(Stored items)
-=-=-

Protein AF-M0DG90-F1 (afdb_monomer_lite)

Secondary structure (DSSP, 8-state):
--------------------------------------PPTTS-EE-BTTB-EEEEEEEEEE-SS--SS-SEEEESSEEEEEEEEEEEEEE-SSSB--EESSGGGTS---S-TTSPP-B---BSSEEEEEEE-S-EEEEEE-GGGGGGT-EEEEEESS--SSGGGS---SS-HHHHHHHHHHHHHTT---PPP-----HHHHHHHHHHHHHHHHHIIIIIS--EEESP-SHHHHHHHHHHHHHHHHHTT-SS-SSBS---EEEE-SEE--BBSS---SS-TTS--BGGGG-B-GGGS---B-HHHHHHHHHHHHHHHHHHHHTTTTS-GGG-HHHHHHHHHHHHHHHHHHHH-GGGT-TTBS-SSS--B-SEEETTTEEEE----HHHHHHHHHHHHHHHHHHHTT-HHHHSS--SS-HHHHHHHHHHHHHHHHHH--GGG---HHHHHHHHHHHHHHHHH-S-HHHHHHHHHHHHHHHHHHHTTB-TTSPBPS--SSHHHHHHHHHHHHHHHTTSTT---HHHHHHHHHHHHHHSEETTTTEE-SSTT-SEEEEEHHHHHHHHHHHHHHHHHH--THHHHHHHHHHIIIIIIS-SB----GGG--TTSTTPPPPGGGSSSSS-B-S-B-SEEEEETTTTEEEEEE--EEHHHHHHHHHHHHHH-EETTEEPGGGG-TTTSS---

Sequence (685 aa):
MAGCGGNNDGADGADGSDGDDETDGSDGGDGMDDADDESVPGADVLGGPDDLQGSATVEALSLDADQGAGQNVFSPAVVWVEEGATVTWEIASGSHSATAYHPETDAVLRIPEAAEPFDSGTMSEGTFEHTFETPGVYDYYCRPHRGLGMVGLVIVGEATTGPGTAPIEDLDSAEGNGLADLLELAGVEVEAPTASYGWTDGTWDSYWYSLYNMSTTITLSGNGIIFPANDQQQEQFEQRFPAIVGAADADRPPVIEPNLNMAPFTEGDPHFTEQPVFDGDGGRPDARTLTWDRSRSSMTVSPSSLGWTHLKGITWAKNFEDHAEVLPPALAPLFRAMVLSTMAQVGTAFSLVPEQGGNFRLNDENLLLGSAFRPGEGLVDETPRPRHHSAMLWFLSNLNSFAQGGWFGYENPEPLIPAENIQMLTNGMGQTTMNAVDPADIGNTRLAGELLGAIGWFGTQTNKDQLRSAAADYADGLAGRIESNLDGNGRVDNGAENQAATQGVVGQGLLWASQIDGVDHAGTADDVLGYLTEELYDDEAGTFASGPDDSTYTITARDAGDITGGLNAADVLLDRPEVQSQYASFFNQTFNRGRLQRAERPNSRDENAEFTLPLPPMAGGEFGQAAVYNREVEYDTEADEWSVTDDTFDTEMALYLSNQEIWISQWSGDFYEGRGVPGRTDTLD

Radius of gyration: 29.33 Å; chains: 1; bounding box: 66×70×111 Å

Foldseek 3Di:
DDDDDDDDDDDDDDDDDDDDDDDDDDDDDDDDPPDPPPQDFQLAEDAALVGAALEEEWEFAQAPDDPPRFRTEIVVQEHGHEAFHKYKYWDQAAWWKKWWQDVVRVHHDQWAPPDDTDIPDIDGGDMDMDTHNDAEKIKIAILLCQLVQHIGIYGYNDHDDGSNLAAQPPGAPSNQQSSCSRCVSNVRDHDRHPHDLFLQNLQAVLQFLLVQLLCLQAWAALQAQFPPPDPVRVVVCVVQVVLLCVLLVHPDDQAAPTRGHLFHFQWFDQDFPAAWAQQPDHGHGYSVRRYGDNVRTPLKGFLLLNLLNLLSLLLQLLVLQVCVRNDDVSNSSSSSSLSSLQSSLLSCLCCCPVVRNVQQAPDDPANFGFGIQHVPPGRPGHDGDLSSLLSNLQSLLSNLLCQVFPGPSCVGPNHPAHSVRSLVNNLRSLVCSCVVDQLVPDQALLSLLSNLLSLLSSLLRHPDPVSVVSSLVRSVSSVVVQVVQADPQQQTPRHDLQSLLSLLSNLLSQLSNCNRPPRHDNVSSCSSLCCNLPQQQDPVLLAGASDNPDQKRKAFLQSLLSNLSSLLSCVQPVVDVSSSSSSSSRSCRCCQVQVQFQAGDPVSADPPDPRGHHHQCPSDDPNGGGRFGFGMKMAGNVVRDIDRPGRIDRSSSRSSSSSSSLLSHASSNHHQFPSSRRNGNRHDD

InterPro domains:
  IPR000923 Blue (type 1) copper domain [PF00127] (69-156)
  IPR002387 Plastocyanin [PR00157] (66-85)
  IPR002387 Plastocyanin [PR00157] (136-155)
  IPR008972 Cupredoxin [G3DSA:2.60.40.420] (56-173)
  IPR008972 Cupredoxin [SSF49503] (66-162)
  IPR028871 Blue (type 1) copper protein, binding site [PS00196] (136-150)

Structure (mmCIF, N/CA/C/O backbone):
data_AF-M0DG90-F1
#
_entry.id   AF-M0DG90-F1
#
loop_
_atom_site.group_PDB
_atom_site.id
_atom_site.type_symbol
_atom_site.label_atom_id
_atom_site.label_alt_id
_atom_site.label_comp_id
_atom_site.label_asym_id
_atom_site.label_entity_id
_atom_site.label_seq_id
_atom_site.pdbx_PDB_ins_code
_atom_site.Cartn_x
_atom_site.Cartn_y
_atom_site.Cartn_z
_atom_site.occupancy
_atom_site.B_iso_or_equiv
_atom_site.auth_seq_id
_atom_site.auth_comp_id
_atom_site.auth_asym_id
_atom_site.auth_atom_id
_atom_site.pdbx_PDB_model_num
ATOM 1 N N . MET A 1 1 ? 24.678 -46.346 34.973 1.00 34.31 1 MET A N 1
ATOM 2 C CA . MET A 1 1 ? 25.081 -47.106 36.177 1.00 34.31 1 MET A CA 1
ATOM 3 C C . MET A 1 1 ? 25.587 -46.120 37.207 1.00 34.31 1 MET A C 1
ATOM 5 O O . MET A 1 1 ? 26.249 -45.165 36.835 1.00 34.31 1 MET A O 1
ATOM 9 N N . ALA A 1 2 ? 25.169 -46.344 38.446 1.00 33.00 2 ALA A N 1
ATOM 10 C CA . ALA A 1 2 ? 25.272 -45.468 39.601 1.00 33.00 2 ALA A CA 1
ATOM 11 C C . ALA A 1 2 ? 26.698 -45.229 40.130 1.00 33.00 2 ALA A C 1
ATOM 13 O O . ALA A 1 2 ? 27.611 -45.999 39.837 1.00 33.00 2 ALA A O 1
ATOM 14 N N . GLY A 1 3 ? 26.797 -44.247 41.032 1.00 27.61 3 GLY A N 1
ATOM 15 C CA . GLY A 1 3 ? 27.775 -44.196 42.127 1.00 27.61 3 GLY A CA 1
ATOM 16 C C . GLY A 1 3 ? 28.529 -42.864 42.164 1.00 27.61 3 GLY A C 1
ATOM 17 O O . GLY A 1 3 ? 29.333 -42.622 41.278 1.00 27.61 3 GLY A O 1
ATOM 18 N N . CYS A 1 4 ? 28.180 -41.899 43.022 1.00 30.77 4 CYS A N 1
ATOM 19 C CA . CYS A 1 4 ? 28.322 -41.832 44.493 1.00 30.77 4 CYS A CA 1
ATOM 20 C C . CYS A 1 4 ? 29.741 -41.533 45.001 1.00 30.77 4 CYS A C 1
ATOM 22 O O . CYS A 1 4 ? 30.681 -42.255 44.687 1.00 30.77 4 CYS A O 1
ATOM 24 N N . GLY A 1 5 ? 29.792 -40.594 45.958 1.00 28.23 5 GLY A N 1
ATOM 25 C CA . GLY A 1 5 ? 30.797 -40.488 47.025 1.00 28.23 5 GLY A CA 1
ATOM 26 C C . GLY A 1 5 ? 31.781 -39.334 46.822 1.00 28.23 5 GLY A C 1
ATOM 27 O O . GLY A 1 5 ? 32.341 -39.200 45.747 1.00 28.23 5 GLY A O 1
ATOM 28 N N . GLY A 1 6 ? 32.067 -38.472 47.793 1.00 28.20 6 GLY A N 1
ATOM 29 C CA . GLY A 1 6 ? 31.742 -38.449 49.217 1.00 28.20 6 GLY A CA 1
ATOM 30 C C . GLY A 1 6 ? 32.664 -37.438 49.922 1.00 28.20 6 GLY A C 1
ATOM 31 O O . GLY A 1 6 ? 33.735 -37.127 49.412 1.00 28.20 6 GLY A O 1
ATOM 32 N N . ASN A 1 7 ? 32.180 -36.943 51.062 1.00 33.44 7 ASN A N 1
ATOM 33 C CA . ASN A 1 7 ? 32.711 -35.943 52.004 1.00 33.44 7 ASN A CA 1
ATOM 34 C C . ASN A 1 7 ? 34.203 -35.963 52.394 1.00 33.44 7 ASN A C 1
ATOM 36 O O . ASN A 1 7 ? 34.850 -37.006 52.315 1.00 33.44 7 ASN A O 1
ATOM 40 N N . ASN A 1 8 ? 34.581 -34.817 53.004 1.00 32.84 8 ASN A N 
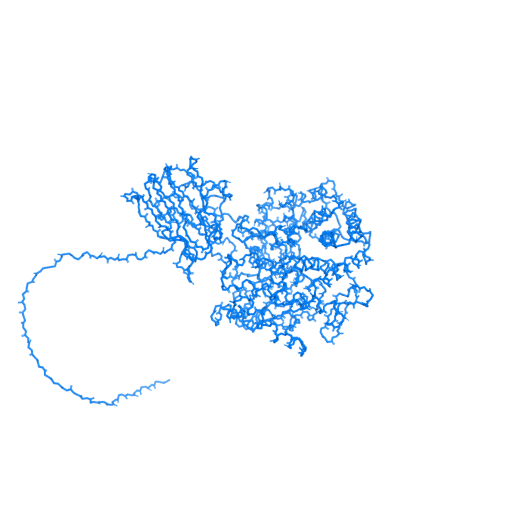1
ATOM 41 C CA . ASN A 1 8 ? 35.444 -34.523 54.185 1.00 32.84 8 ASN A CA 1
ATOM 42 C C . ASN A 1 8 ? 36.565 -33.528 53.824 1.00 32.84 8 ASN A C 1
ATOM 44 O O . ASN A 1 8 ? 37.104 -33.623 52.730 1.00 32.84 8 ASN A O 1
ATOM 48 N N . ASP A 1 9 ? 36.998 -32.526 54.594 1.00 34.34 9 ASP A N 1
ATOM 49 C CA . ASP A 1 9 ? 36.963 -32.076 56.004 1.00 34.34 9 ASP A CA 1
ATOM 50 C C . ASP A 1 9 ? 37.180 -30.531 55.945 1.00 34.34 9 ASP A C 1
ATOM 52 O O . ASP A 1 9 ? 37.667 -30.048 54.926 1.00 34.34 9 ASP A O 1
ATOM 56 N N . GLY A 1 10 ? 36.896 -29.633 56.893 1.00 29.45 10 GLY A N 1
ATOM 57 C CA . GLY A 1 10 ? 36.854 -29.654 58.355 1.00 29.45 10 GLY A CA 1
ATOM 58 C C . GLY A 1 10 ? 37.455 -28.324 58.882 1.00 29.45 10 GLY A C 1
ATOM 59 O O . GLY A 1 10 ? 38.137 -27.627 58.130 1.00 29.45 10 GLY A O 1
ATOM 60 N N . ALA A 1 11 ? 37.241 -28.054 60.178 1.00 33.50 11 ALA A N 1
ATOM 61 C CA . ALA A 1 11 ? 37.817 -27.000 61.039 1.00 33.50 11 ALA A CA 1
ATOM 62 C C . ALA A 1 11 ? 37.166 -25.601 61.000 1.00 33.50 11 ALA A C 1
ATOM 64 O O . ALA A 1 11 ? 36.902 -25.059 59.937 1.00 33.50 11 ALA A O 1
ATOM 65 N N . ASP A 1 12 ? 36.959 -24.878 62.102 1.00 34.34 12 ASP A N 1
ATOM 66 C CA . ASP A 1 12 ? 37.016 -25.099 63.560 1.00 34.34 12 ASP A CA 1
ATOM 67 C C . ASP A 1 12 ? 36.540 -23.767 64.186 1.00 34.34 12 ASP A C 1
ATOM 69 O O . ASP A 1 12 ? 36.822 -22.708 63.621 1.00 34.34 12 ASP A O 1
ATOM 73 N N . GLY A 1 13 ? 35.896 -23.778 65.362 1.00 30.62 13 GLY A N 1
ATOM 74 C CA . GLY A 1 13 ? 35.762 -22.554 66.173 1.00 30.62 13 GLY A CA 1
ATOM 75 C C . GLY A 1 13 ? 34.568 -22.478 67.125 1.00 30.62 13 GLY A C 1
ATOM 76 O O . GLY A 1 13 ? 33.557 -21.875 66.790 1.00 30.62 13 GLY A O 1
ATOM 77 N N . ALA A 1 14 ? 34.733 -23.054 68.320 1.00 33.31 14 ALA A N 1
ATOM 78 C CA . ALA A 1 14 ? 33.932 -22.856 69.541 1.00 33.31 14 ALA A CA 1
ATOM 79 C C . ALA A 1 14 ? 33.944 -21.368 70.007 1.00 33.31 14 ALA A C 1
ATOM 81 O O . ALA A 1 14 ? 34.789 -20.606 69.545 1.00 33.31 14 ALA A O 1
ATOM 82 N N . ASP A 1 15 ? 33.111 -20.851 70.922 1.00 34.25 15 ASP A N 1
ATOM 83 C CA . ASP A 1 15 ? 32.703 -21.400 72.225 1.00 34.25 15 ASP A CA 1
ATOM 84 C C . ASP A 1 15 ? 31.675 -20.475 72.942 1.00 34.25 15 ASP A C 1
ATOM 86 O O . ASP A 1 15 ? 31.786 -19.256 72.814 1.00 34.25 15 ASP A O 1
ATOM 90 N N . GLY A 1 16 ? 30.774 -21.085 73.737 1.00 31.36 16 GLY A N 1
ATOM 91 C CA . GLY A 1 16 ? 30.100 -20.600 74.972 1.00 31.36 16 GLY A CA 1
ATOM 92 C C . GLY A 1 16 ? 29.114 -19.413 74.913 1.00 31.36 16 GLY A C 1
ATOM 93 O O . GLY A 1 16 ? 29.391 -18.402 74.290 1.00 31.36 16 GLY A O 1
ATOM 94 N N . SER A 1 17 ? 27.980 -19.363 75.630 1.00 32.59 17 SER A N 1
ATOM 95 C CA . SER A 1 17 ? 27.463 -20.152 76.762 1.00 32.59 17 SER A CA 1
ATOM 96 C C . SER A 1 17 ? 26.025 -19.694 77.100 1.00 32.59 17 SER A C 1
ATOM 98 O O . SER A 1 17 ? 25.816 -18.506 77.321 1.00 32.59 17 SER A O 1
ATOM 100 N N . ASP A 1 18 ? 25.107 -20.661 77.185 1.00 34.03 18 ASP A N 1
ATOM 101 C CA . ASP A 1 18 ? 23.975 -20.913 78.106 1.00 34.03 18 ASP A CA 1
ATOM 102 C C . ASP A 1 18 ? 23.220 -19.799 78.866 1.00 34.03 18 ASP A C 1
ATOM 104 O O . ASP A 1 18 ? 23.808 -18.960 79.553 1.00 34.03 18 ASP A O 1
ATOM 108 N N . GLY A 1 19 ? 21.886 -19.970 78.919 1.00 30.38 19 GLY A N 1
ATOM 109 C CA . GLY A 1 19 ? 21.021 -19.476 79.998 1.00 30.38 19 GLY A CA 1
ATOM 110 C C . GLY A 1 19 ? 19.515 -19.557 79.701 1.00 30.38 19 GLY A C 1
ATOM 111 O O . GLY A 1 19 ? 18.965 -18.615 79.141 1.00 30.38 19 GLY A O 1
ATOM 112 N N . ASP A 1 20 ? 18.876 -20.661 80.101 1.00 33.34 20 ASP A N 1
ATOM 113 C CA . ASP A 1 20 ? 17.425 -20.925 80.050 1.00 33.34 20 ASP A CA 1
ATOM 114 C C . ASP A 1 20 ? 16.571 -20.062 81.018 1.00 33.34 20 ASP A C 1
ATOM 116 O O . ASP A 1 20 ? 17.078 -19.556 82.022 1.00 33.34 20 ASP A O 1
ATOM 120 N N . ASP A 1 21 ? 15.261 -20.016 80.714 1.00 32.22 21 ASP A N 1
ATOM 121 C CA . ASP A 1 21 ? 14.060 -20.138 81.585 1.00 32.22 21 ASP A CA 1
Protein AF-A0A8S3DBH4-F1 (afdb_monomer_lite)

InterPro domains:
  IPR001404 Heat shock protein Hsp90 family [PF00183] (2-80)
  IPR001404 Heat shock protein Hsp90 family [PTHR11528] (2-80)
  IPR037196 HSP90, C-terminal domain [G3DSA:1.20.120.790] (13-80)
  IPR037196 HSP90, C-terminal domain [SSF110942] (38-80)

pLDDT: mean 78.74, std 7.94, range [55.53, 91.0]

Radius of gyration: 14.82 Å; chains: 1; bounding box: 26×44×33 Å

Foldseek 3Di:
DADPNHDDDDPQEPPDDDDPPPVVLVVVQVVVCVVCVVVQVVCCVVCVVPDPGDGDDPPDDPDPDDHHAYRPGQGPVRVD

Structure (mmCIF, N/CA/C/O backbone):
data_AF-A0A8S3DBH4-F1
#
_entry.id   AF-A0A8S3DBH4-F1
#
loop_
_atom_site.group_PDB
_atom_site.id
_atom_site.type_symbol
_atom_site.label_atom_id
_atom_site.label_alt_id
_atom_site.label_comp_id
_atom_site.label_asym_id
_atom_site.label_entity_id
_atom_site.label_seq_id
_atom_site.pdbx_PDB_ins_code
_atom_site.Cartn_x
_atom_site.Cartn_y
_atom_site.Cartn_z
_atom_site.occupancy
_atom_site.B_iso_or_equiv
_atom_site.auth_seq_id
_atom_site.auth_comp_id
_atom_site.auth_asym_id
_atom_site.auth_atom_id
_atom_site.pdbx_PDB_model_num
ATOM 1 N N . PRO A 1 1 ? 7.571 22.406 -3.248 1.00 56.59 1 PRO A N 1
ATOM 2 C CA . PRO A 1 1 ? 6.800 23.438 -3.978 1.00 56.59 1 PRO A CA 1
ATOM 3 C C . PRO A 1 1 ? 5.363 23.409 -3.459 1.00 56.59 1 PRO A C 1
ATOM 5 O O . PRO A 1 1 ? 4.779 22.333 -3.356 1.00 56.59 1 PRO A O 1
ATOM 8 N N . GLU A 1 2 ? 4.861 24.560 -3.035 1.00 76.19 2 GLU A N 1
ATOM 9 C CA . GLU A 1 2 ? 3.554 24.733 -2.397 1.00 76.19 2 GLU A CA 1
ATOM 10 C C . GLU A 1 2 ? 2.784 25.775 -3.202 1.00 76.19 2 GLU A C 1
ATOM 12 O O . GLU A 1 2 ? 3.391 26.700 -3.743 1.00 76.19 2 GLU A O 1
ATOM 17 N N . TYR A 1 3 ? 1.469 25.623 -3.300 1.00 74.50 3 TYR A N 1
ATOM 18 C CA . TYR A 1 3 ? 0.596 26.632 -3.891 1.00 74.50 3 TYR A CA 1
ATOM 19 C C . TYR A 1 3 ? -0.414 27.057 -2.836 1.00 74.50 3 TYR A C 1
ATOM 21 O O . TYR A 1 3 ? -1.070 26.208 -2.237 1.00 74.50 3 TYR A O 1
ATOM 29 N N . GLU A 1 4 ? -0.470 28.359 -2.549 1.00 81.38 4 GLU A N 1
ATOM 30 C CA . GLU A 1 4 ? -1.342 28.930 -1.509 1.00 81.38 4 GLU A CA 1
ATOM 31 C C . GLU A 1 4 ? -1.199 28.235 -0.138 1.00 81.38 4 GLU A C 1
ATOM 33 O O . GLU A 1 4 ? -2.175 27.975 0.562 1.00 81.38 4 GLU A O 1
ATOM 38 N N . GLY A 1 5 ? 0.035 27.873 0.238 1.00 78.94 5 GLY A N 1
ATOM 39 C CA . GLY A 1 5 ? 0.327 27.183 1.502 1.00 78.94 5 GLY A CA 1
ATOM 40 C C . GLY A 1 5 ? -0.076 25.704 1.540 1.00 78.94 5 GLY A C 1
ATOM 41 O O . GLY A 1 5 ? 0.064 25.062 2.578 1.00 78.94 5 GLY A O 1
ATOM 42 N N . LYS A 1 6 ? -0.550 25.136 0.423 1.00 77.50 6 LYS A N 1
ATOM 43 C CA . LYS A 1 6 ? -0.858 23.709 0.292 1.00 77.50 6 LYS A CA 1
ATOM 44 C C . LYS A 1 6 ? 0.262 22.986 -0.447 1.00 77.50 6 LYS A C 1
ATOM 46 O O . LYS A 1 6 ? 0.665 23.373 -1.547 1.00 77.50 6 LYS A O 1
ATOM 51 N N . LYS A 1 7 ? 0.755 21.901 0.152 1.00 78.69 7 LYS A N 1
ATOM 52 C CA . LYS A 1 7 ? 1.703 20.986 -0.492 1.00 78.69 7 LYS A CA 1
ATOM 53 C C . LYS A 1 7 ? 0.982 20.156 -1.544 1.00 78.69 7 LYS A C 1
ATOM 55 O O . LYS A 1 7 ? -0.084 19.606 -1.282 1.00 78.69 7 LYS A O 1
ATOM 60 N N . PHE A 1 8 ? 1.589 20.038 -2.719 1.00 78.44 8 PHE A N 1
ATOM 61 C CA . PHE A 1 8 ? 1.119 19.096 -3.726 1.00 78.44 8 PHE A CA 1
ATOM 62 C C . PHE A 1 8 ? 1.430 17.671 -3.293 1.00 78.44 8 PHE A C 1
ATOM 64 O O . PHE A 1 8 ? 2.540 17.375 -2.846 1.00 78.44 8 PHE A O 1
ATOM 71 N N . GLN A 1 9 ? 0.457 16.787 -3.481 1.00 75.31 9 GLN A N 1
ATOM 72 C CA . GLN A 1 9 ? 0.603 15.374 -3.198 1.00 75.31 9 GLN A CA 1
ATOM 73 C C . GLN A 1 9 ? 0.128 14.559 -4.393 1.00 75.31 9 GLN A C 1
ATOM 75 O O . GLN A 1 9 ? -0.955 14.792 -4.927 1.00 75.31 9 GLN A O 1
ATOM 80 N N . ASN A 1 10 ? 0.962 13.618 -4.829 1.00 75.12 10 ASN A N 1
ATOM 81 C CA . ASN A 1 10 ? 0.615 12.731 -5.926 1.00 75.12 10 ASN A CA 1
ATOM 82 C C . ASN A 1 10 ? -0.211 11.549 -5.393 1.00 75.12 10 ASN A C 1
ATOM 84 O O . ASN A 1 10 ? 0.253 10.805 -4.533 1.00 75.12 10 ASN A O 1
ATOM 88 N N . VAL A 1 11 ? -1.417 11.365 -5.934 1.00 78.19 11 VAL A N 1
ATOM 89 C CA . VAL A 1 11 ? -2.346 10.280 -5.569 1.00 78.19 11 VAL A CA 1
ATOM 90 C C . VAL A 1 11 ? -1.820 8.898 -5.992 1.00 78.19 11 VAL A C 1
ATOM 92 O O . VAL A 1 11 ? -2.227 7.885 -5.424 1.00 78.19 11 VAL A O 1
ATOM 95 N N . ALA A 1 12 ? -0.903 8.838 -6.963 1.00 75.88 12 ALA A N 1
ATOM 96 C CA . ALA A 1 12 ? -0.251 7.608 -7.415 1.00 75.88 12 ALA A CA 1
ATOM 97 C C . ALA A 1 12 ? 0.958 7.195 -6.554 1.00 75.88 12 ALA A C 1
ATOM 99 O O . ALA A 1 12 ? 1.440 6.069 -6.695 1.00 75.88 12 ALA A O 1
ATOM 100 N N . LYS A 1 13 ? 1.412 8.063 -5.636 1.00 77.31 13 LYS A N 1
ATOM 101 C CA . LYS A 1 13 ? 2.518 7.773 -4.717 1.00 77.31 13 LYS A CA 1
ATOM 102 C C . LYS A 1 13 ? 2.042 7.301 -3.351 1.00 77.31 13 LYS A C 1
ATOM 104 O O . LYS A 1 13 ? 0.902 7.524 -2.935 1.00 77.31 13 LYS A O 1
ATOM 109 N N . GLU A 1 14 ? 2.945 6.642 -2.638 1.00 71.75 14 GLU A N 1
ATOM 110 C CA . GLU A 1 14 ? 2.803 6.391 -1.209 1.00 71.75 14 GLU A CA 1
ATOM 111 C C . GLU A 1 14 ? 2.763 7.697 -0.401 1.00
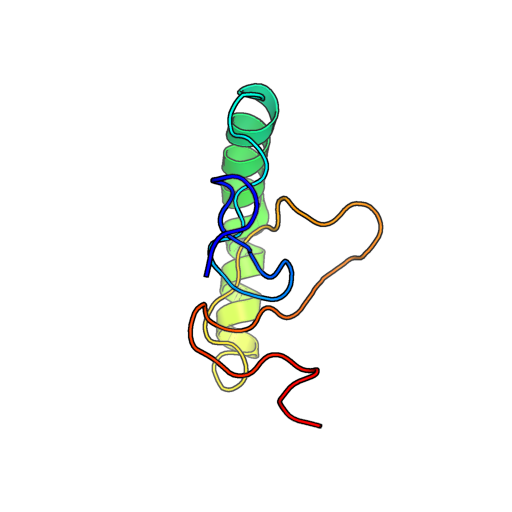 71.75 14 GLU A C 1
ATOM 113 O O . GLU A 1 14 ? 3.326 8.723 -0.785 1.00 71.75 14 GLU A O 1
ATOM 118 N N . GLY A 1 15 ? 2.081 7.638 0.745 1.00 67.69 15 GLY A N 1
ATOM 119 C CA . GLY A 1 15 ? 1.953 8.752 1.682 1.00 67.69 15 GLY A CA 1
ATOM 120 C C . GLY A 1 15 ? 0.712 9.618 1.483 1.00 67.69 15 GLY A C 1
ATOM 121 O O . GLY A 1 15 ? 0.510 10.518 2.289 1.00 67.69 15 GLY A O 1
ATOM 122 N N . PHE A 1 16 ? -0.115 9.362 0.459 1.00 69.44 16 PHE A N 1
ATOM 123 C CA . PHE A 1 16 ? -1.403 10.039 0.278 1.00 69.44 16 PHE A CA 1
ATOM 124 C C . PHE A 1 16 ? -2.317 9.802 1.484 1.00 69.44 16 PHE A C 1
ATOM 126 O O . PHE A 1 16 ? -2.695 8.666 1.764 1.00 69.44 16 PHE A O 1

-=-=-

PROBLEM REQUIREMENTS —
Starting at the line that has "ATOM 84 O O" in the records above, restate word for word every line until the one that has "ATOM 92 O O", and include that one as well.

YOUR RESPONSE —
ATOM 84 O O . ASN A 1 10 ? 0.253 10.805 -4.533 1.00 75.12 10 ASN A O 1
ATOM 88 N N . VAL A 1 11 ? -1.417 11.365 -5.934 1.00 78.19 11 VAL A N 1
ATOM 89 C CA . VAL A 1 11 ? -2.346 10.280 -5.569 1.00 78.19 11 VAL A CA 1
ATOM 90 C C . VAL A 1 11 ? -1.820 8.898 -5.992 1.00 78.19 11 VAL A C 1
ATOM 92 O O . VAL A 1 11 ? -2.227 7.885 -5.424 1.00 78.19 11 VAL A O 1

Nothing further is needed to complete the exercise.